Frequently Asked Questions
--------------------------

#. **How can I skip the execution of** :meth:`download` **and/or** :meth:`process` **?**

    You can skip downloading and/or processing by just not overriding the :meth:`download()` and :meth:`process()` methods:

    .. code-block:: python

        class MyOwnDataset(Dataset):
            def __init__(self, transform=None, pre_transform=None):
                super().__init__(None, transform, pre_transform)
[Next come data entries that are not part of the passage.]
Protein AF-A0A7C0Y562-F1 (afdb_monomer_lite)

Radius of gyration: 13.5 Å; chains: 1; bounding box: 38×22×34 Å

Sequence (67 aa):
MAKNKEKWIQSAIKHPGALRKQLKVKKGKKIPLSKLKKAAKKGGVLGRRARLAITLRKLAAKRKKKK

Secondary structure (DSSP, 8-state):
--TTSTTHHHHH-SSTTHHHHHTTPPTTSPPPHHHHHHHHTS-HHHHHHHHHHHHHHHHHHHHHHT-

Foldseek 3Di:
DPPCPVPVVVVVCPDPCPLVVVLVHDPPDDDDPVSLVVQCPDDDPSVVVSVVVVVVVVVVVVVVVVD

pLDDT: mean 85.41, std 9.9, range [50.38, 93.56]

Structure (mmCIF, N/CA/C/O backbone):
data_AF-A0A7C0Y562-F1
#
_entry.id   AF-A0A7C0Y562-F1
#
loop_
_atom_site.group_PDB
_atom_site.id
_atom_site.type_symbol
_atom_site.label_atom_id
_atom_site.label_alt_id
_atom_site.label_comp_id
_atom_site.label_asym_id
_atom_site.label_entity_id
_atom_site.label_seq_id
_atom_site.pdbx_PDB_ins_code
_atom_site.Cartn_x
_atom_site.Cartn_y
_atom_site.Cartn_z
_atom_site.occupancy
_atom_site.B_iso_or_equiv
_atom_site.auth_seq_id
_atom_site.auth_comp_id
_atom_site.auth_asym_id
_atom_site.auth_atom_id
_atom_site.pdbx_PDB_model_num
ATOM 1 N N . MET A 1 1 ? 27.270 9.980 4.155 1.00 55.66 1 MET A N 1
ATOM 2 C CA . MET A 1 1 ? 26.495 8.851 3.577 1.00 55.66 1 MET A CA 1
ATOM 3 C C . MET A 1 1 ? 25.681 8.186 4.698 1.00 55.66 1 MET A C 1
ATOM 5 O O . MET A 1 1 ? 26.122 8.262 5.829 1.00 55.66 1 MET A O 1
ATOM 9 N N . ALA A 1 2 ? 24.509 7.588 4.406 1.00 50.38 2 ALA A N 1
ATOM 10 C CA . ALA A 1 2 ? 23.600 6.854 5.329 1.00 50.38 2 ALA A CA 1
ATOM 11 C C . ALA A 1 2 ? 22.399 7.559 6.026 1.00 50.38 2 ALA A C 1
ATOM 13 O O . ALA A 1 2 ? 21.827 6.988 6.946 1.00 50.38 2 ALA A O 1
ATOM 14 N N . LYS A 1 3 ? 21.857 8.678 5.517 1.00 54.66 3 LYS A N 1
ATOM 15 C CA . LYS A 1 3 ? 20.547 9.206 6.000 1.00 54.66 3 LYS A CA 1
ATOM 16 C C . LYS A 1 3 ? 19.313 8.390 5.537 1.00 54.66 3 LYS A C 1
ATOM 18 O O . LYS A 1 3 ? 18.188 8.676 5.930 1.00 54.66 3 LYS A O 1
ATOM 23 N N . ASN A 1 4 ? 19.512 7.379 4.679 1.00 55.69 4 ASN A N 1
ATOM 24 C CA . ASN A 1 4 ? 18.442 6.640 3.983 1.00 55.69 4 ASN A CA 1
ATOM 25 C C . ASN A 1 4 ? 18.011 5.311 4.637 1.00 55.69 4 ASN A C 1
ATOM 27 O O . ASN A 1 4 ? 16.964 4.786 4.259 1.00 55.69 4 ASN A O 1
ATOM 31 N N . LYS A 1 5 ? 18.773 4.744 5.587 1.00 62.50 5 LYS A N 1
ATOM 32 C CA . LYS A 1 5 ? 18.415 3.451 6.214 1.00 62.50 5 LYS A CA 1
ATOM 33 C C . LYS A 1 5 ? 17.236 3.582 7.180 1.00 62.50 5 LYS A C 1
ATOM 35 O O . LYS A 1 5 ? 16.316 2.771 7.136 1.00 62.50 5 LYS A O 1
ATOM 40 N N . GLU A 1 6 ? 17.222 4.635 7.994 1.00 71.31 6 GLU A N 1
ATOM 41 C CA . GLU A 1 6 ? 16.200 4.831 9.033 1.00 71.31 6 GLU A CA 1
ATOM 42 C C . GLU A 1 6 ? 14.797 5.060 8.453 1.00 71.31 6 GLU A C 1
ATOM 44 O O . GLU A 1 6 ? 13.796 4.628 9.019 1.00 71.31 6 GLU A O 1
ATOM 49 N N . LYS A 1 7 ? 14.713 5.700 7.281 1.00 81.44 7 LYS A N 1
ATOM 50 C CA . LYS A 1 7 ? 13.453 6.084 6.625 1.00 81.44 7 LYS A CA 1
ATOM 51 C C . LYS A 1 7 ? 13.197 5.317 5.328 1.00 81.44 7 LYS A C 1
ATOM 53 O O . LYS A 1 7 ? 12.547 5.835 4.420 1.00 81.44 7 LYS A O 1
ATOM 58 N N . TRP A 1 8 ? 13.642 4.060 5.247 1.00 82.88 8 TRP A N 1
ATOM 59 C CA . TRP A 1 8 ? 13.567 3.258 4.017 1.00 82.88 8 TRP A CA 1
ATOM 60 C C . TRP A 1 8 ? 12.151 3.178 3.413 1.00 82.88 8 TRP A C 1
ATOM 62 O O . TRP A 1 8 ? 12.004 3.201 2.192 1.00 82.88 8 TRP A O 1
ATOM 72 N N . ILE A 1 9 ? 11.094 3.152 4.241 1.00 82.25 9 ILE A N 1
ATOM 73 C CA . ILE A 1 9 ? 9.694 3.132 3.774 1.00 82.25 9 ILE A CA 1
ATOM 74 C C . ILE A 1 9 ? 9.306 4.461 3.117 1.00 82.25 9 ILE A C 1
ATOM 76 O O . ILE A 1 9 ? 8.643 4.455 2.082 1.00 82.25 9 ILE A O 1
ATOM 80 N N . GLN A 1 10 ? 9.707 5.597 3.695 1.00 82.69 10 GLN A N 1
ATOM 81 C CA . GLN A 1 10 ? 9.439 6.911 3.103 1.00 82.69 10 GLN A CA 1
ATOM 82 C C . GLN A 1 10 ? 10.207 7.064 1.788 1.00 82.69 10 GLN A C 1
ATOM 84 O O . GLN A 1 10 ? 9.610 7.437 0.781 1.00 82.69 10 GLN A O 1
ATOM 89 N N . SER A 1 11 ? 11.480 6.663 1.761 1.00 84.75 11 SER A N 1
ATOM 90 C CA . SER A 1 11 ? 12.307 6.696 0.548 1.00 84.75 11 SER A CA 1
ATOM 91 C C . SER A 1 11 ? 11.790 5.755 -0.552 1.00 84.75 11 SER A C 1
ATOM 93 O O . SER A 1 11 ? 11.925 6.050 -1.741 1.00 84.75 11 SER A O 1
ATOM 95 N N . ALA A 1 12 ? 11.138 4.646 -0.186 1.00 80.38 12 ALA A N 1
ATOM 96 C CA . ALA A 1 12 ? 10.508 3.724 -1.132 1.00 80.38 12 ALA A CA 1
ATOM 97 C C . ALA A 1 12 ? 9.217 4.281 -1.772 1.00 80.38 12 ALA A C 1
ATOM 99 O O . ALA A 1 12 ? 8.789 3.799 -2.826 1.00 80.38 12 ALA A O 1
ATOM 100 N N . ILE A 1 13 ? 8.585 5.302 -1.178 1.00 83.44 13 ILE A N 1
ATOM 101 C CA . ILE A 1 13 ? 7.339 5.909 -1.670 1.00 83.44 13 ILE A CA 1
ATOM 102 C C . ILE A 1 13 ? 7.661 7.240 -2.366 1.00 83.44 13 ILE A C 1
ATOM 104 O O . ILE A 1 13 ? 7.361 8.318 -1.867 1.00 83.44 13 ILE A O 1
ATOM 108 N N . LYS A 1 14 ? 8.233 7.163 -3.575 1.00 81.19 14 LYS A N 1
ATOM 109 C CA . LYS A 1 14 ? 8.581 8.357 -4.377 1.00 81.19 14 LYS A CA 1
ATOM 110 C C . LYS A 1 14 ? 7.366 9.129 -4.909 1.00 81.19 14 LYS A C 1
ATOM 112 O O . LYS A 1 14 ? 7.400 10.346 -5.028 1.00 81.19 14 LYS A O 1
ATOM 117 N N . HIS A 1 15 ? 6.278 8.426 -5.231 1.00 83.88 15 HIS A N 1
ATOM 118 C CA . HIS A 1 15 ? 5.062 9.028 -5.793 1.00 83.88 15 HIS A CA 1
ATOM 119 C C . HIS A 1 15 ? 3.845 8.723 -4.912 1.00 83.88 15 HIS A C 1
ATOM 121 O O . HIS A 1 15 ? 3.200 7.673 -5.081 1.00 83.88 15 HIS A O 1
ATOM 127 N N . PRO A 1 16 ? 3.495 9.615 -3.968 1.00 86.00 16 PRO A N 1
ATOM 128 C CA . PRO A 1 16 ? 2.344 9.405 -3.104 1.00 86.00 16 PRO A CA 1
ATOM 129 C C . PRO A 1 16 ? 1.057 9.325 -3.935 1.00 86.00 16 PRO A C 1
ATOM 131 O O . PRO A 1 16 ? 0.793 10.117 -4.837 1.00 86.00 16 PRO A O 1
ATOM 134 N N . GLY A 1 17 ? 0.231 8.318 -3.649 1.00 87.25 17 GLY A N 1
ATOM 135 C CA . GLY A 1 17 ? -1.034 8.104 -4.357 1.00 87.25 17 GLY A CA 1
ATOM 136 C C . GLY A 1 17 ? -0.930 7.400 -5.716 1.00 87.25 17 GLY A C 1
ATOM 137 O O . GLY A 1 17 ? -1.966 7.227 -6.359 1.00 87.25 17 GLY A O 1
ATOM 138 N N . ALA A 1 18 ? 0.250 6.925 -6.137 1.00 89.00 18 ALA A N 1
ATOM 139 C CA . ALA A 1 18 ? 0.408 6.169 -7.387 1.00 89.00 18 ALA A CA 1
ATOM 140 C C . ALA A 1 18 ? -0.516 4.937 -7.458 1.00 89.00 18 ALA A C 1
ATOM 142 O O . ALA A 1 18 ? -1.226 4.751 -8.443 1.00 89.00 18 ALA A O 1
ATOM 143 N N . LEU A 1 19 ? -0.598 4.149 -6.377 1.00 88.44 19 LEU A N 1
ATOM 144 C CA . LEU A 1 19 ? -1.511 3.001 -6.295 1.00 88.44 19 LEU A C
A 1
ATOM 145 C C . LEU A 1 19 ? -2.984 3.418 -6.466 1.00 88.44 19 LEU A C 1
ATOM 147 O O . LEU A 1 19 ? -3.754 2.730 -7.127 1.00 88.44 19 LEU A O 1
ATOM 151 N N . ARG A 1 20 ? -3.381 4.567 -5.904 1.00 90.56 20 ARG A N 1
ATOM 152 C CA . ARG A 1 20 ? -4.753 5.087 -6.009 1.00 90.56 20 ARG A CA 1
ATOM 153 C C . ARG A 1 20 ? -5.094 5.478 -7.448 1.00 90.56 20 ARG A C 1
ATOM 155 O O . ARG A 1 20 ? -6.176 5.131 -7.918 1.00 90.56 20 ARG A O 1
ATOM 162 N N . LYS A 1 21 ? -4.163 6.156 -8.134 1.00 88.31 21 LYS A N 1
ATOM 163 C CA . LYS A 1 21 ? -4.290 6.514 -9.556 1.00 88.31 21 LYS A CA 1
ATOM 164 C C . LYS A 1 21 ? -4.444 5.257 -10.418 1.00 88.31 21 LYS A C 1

#. **Do I really need to use these dataset interfaces?**

    No! Just as in regular :pytorch:`PyTorch`, you do not have to use datasets, *e.g.*, when you want to create synthetic data on the fly without saving them explicitly to disk.
    In this case, simply pass a regular python list holding :class:`torch_geometric.data.Data` objects and pass them to :class:`torch_geometric.loader.DataLoader`:

    .. code-block:: python

        from torch_geometric.data import Data
        from torch_geometric.loader import DataLoader

        data_list = [Data(...), ..., Data(...)]
        loader = DataLoader(data_list, batch_size=32)

Exercises
---------

Consider the following :class:`~torch_geometric.data.InMemoryDataset` constructed from a list of :obj:`~torch_geometric.data.Data` objects:

.. code-block:: python

    class MyDataset(InMemoryDataset):
        def __init__(self, root, data_list, transform=None):
            self.data_list = data_list
            super().__init__(root, transform)
            self.load(self.processed_paths[0])

        @property
        def processed_file_names(self):
            return 'data.pt'

        def process(self):
            self.save(self.data_list, self.processed_paths[0])

1. What is the output of :obj:`self.processed_paths[0]`?

2. What does :meth:`~torch_geometric.data.InMemoryDataset.save` do?